──────── RECORDS TO USE

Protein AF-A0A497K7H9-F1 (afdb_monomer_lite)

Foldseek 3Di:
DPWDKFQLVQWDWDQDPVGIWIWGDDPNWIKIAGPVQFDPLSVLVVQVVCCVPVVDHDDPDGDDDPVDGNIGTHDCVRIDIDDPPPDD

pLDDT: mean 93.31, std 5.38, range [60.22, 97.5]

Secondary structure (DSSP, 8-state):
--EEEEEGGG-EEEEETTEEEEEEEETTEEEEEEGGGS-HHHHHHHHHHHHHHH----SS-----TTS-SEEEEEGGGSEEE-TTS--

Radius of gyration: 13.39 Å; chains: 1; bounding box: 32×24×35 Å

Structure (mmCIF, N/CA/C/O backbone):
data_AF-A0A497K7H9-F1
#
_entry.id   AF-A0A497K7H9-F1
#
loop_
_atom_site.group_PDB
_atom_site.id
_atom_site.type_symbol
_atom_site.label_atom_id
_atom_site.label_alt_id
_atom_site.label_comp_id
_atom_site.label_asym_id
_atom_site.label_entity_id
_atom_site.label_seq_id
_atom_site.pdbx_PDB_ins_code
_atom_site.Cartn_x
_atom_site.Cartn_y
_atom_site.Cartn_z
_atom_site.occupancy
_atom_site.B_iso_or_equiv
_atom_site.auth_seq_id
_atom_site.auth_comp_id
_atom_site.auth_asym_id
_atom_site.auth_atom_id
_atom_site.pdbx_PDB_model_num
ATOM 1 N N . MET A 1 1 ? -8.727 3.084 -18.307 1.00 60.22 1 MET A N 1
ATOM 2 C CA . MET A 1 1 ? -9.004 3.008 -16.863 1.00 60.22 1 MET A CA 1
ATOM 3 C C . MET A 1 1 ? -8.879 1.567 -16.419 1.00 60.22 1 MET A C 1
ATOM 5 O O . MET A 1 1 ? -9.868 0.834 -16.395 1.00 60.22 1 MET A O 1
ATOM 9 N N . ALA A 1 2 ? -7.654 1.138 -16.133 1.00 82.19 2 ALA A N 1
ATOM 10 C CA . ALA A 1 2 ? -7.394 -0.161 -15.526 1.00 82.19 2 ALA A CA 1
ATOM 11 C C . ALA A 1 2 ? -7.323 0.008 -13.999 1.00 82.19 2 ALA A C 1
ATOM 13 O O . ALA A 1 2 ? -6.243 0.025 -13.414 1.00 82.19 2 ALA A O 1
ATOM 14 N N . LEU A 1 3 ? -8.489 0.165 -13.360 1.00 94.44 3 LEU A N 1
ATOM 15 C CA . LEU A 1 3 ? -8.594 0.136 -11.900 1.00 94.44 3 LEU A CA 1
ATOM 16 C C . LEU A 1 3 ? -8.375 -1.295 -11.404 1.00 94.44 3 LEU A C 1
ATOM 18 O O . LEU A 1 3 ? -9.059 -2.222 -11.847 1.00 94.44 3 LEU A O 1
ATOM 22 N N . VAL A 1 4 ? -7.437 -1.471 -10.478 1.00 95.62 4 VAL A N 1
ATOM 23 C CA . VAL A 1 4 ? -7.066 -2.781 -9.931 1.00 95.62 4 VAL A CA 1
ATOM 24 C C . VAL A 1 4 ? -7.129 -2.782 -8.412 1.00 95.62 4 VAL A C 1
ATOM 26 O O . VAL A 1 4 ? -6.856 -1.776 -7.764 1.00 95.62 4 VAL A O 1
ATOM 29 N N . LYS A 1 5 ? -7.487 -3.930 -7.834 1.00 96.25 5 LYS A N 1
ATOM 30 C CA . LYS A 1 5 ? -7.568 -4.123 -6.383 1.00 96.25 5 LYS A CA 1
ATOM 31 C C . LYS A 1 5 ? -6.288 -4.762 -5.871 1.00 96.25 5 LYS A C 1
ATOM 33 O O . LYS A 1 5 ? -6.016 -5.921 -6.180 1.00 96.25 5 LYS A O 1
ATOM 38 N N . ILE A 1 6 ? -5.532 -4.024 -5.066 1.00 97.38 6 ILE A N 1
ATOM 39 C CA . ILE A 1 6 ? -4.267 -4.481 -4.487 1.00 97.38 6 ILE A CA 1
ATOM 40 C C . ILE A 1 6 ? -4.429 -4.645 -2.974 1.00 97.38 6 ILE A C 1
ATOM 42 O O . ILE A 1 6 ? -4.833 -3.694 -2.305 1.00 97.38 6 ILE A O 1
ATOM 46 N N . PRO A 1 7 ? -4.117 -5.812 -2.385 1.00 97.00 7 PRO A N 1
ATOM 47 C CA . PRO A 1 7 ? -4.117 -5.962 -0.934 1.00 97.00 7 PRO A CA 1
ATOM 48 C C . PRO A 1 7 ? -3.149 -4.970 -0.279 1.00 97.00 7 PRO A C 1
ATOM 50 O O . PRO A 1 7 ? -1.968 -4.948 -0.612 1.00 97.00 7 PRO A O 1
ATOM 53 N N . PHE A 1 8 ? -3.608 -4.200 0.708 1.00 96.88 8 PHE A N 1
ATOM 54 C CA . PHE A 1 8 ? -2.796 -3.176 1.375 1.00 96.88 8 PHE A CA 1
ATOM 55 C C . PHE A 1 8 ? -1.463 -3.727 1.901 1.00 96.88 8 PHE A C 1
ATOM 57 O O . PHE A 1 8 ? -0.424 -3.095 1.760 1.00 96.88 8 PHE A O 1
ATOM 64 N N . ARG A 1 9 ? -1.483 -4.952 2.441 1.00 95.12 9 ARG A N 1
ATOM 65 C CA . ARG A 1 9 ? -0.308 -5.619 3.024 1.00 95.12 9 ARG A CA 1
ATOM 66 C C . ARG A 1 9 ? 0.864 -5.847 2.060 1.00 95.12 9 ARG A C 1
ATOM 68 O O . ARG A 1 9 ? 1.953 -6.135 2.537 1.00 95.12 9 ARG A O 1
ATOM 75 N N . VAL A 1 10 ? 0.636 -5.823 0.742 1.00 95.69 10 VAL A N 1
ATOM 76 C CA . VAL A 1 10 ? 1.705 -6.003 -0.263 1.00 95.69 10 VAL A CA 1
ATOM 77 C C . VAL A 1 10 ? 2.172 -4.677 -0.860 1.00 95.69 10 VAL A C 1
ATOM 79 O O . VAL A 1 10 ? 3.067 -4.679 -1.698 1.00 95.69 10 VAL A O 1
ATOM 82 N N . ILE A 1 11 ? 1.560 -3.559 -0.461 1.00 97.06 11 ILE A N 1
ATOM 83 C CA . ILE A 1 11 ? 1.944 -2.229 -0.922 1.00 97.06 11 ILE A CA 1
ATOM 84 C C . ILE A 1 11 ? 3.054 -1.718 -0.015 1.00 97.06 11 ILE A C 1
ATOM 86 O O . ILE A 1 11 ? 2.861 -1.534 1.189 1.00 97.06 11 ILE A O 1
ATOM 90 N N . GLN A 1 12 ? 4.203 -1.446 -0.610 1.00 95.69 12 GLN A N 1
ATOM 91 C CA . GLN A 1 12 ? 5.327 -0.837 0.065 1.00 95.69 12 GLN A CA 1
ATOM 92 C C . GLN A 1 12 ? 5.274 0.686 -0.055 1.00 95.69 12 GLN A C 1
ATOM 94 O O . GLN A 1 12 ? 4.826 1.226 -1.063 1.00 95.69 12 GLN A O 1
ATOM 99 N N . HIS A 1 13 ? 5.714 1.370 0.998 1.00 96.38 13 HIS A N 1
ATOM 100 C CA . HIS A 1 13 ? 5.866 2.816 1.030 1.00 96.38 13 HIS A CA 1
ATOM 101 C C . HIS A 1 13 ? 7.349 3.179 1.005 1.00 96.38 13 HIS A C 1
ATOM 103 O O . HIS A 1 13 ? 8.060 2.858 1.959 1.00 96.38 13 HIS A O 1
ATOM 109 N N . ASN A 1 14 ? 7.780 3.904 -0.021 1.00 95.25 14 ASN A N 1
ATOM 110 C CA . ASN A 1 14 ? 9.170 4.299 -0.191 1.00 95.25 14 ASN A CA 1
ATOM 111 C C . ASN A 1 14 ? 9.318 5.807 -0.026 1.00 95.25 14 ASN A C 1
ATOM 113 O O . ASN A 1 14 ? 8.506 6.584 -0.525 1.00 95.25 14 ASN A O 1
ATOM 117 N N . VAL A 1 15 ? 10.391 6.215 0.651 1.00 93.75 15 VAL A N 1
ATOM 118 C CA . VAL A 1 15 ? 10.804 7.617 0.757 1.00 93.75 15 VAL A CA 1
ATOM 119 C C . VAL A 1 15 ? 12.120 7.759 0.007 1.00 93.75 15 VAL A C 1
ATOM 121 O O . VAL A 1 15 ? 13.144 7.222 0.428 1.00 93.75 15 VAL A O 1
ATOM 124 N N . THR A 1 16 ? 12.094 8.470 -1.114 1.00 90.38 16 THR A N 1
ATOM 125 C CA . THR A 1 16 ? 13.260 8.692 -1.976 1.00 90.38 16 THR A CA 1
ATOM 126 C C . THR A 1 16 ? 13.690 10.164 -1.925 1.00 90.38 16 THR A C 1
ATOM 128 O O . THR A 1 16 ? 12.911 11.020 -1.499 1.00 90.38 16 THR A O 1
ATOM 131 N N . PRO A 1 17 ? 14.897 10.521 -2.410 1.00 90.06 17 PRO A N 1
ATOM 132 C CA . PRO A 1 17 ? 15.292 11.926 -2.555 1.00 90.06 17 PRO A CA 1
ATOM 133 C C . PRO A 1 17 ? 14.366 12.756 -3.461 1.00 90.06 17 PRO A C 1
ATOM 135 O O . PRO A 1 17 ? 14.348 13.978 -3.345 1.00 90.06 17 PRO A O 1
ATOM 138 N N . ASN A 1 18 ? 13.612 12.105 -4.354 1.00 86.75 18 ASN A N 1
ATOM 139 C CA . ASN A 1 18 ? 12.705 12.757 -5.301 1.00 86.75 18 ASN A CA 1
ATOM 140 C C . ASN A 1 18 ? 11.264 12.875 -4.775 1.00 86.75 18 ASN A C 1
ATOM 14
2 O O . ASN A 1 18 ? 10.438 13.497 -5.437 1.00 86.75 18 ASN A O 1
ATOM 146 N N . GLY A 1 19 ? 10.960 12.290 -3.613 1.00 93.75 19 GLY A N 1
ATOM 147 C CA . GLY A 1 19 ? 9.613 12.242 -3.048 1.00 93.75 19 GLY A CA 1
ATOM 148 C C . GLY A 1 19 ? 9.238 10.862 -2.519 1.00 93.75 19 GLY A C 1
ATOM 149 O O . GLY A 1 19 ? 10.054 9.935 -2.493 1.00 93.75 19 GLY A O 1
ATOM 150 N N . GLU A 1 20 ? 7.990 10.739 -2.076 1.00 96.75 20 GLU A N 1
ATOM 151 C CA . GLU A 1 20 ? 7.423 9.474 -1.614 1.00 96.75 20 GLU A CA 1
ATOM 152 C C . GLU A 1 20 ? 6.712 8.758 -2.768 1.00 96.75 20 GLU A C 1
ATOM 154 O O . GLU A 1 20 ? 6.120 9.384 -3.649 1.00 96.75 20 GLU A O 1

────────────────
──────── RECORDS TO USE

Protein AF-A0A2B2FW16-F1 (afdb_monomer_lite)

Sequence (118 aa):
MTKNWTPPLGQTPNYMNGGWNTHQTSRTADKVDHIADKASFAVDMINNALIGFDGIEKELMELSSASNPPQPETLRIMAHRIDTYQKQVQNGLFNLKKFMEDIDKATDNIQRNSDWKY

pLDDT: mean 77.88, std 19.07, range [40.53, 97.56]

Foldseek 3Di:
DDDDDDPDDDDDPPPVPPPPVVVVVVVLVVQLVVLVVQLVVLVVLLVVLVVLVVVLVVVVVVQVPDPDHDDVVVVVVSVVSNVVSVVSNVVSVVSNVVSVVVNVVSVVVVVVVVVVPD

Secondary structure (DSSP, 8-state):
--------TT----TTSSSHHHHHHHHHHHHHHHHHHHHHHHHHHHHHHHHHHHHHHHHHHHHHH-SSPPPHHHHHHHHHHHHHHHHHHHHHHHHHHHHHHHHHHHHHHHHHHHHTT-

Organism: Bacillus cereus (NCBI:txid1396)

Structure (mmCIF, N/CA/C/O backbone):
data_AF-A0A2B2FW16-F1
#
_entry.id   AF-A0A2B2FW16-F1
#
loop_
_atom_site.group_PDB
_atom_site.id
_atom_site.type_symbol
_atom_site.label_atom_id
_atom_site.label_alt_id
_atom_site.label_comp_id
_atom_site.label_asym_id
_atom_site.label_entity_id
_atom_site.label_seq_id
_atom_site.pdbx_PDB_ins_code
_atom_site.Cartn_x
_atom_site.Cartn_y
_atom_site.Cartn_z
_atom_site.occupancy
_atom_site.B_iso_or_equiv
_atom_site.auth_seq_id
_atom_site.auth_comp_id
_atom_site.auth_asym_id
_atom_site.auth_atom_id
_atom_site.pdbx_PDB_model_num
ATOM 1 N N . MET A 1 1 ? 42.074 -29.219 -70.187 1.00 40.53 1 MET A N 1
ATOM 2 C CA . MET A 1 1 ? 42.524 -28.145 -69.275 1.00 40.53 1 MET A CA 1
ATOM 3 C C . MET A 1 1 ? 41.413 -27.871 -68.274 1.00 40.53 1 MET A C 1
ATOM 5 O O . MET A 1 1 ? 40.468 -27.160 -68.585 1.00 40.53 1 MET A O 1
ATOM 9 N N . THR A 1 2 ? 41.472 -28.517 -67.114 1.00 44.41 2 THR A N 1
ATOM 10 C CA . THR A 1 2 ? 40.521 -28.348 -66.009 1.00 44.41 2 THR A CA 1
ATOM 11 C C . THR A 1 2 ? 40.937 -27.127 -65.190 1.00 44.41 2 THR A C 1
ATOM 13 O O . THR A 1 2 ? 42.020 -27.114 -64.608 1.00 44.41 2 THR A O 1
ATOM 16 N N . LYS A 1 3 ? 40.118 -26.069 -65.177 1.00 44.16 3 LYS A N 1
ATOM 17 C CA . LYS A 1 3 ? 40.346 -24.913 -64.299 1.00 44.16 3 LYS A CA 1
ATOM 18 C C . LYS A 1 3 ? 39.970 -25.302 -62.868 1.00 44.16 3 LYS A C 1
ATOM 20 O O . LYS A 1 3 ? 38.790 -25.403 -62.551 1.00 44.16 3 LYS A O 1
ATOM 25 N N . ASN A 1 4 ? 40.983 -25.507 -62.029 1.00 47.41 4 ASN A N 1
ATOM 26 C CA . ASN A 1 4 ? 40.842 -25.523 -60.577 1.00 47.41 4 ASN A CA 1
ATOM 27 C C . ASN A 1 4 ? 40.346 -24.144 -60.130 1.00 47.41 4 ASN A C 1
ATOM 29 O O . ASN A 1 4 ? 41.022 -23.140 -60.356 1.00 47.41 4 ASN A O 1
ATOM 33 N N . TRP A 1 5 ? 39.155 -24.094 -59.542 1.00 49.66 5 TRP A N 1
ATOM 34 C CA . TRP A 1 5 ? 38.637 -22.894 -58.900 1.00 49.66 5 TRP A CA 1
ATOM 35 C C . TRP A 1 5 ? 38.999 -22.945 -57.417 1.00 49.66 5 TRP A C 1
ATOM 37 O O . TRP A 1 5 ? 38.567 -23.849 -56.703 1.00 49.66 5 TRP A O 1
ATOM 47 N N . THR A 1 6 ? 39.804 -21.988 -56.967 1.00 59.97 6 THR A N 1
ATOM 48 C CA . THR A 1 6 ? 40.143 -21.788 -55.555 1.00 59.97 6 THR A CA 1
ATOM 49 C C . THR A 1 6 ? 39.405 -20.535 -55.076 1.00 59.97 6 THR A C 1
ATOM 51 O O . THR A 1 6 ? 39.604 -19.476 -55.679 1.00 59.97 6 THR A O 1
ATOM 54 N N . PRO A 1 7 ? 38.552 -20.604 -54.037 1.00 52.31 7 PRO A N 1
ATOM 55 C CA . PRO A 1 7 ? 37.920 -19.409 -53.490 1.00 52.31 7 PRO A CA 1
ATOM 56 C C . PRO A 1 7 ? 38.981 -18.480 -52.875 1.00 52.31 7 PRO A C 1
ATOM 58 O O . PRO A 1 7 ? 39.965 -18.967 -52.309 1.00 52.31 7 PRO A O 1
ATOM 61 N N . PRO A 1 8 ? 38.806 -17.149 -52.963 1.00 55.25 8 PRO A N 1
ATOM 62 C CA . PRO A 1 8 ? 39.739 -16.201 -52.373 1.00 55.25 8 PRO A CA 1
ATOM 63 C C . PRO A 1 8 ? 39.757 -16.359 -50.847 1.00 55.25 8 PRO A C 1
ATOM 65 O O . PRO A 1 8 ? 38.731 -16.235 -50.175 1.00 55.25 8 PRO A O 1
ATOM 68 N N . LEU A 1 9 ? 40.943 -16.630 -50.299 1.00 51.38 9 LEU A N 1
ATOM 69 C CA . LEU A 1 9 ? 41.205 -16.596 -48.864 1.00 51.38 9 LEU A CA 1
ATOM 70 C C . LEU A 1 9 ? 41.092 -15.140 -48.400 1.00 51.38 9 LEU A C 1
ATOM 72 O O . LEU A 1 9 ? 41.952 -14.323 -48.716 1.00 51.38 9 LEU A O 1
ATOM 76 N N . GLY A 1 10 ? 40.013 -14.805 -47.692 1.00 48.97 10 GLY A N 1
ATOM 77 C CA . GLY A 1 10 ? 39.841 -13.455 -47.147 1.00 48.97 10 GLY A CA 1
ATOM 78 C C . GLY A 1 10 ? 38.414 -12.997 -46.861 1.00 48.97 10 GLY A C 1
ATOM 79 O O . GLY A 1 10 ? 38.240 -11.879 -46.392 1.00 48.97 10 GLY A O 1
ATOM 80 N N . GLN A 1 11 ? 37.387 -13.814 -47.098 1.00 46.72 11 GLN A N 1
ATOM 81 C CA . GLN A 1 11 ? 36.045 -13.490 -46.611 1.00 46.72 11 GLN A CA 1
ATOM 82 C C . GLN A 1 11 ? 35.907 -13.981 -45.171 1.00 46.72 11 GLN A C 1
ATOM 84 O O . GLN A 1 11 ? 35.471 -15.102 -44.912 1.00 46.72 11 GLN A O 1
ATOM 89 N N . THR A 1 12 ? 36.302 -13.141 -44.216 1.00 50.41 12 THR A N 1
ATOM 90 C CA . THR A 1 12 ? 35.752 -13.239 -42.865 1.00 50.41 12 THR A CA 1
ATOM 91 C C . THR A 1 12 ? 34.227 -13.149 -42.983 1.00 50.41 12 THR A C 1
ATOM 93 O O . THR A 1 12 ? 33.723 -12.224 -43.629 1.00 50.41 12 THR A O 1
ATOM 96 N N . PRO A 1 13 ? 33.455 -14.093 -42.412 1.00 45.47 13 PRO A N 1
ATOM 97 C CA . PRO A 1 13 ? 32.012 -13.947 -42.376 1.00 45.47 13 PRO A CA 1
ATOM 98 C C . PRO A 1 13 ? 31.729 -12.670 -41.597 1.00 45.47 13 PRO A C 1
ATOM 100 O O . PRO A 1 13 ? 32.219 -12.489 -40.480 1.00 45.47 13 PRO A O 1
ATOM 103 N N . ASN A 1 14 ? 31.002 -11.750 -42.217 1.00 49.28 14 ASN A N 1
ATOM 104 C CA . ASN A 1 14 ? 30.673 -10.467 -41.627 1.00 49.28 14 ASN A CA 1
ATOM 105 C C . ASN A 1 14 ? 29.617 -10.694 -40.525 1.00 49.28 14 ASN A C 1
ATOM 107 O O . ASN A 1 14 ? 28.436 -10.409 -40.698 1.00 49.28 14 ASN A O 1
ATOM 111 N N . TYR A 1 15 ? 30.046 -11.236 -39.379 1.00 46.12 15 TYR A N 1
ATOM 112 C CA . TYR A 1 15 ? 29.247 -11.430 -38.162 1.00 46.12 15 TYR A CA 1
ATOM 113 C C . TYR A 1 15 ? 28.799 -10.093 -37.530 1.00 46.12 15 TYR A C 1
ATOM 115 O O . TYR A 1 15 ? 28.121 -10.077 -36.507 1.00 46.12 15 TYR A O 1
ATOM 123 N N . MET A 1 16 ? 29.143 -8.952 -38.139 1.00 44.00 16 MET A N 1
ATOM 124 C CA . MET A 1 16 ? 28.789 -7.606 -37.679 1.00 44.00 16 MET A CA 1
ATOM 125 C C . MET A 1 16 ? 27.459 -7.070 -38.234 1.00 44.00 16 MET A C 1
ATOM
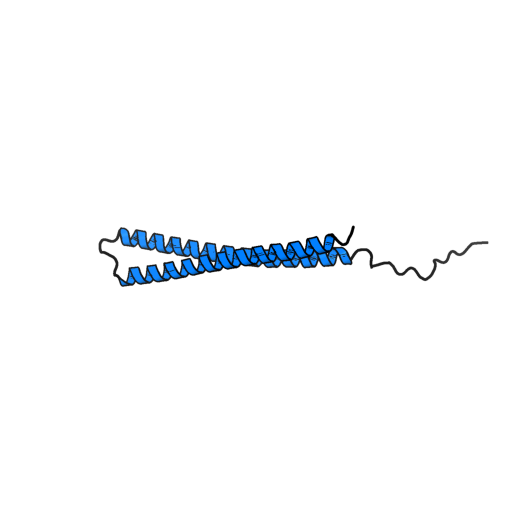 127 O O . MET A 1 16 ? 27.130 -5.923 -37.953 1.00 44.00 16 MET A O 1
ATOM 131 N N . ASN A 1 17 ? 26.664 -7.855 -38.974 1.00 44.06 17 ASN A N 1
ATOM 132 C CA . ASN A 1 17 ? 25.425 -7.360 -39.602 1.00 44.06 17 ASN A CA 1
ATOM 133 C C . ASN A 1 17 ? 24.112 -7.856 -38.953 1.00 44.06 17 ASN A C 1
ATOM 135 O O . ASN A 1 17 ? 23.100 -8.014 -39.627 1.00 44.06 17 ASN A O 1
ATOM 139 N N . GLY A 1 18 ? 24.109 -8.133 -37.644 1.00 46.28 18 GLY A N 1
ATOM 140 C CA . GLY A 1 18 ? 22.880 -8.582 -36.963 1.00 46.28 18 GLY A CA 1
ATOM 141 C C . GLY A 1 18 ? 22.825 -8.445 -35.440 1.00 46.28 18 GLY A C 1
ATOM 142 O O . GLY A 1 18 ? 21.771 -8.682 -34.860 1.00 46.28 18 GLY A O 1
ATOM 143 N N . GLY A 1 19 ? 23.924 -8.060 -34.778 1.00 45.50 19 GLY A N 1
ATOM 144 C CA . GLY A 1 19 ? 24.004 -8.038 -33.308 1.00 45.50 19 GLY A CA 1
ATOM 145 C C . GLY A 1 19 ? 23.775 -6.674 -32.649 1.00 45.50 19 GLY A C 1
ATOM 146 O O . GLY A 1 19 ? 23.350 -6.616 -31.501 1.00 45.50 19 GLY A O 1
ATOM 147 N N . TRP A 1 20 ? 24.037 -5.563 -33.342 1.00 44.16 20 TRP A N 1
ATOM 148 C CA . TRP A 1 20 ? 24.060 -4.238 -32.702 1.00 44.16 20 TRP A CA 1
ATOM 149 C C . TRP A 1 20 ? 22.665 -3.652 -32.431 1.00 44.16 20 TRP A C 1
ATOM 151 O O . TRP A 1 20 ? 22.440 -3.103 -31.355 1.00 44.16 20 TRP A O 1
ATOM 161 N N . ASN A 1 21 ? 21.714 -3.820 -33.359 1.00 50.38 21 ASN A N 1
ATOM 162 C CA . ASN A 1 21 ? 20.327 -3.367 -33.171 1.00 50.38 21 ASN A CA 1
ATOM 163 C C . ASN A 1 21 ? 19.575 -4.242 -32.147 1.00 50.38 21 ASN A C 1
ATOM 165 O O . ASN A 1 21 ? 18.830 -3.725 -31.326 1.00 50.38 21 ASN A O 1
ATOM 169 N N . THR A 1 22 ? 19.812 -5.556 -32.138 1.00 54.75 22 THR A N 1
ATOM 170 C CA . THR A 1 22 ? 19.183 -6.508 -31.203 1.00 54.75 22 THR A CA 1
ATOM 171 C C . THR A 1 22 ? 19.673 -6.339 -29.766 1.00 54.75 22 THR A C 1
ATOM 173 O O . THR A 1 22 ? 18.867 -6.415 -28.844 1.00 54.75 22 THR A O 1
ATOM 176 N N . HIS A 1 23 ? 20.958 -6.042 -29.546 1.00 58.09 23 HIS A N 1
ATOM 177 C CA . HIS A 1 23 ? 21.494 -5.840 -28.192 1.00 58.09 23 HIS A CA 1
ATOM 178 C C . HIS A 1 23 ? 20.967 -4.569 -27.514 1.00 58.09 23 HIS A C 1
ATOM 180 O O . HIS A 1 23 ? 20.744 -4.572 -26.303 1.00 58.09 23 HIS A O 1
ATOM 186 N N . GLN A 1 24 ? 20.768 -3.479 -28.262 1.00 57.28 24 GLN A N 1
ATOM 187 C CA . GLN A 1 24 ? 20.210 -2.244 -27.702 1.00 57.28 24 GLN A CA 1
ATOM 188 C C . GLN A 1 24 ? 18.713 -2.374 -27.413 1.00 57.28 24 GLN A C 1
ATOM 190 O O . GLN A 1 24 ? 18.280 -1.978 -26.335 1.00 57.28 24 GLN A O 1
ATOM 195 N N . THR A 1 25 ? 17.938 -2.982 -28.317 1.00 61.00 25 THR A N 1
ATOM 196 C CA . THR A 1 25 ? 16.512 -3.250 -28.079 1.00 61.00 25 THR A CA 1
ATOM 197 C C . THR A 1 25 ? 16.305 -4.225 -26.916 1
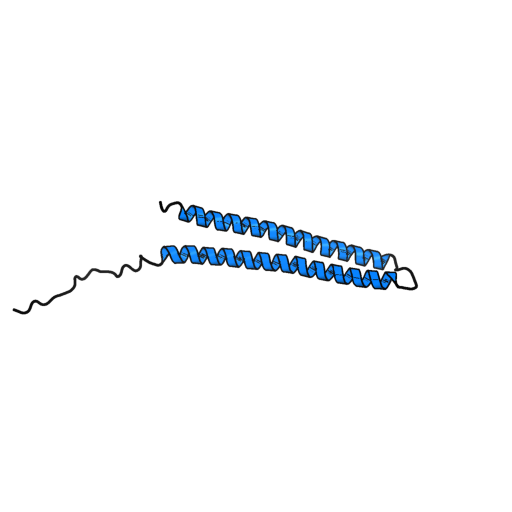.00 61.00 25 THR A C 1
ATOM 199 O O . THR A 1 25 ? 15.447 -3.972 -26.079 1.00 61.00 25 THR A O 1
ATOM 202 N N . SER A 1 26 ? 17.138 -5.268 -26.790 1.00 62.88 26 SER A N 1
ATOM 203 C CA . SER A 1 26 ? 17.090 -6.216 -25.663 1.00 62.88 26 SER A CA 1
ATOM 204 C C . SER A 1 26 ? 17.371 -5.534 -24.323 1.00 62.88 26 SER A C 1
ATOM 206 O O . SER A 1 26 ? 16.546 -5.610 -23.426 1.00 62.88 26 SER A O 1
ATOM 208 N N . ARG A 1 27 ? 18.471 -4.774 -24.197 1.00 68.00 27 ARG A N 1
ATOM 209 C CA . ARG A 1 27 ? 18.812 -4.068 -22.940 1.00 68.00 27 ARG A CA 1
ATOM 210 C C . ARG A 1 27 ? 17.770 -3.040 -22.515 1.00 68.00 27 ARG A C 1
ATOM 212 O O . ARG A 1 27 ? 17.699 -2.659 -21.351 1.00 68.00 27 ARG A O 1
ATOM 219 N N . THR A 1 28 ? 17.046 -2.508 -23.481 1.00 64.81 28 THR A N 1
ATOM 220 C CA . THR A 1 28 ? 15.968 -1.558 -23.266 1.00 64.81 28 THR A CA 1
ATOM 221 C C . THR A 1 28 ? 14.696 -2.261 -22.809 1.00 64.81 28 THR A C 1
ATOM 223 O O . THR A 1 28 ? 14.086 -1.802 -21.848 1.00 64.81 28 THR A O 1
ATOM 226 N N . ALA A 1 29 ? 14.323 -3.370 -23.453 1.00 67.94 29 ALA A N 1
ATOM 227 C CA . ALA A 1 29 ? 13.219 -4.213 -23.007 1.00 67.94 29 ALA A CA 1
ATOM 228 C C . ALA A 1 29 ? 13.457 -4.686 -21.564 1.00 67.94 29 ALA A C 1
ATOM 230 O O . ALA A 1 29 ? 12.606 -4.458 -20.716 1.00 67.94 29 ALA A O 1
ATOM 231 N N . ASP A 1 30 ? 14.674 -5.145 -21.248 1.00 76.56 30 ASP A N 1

────────────────

#### [WORK INSTRUCTION]
From the records above, give again exactly the lines running from the line with "ATOM 103 O O" to the line with "ATOM 113 O O", inclusive.

#### [WRITTEN SOLUTION]
ATOM 103 O O . HIS A 1 13 ? 8.060 2.858 1.959 1.00 96.38 13 HIS A O 1
ATOM 109 N N . ASN A 1 14 ? 7.780 3.904 -0.021 1.00 95.25 14 ASN A N 1
ATOM 110 C CA . ASN A 1 14 ? 9.170 4.299 -0.191 1.00 95.25 14 ASN A CA 1
ATOM 111 C C . ASN A 1 14 ? 9.318 5.807 -0.026 1.00 95.25 14 ASN A C 1
ATOM 113 O O . ASN A 1 14 ? 8.506 6.584 -0.525 1.00 95.25 14 ASN A O 1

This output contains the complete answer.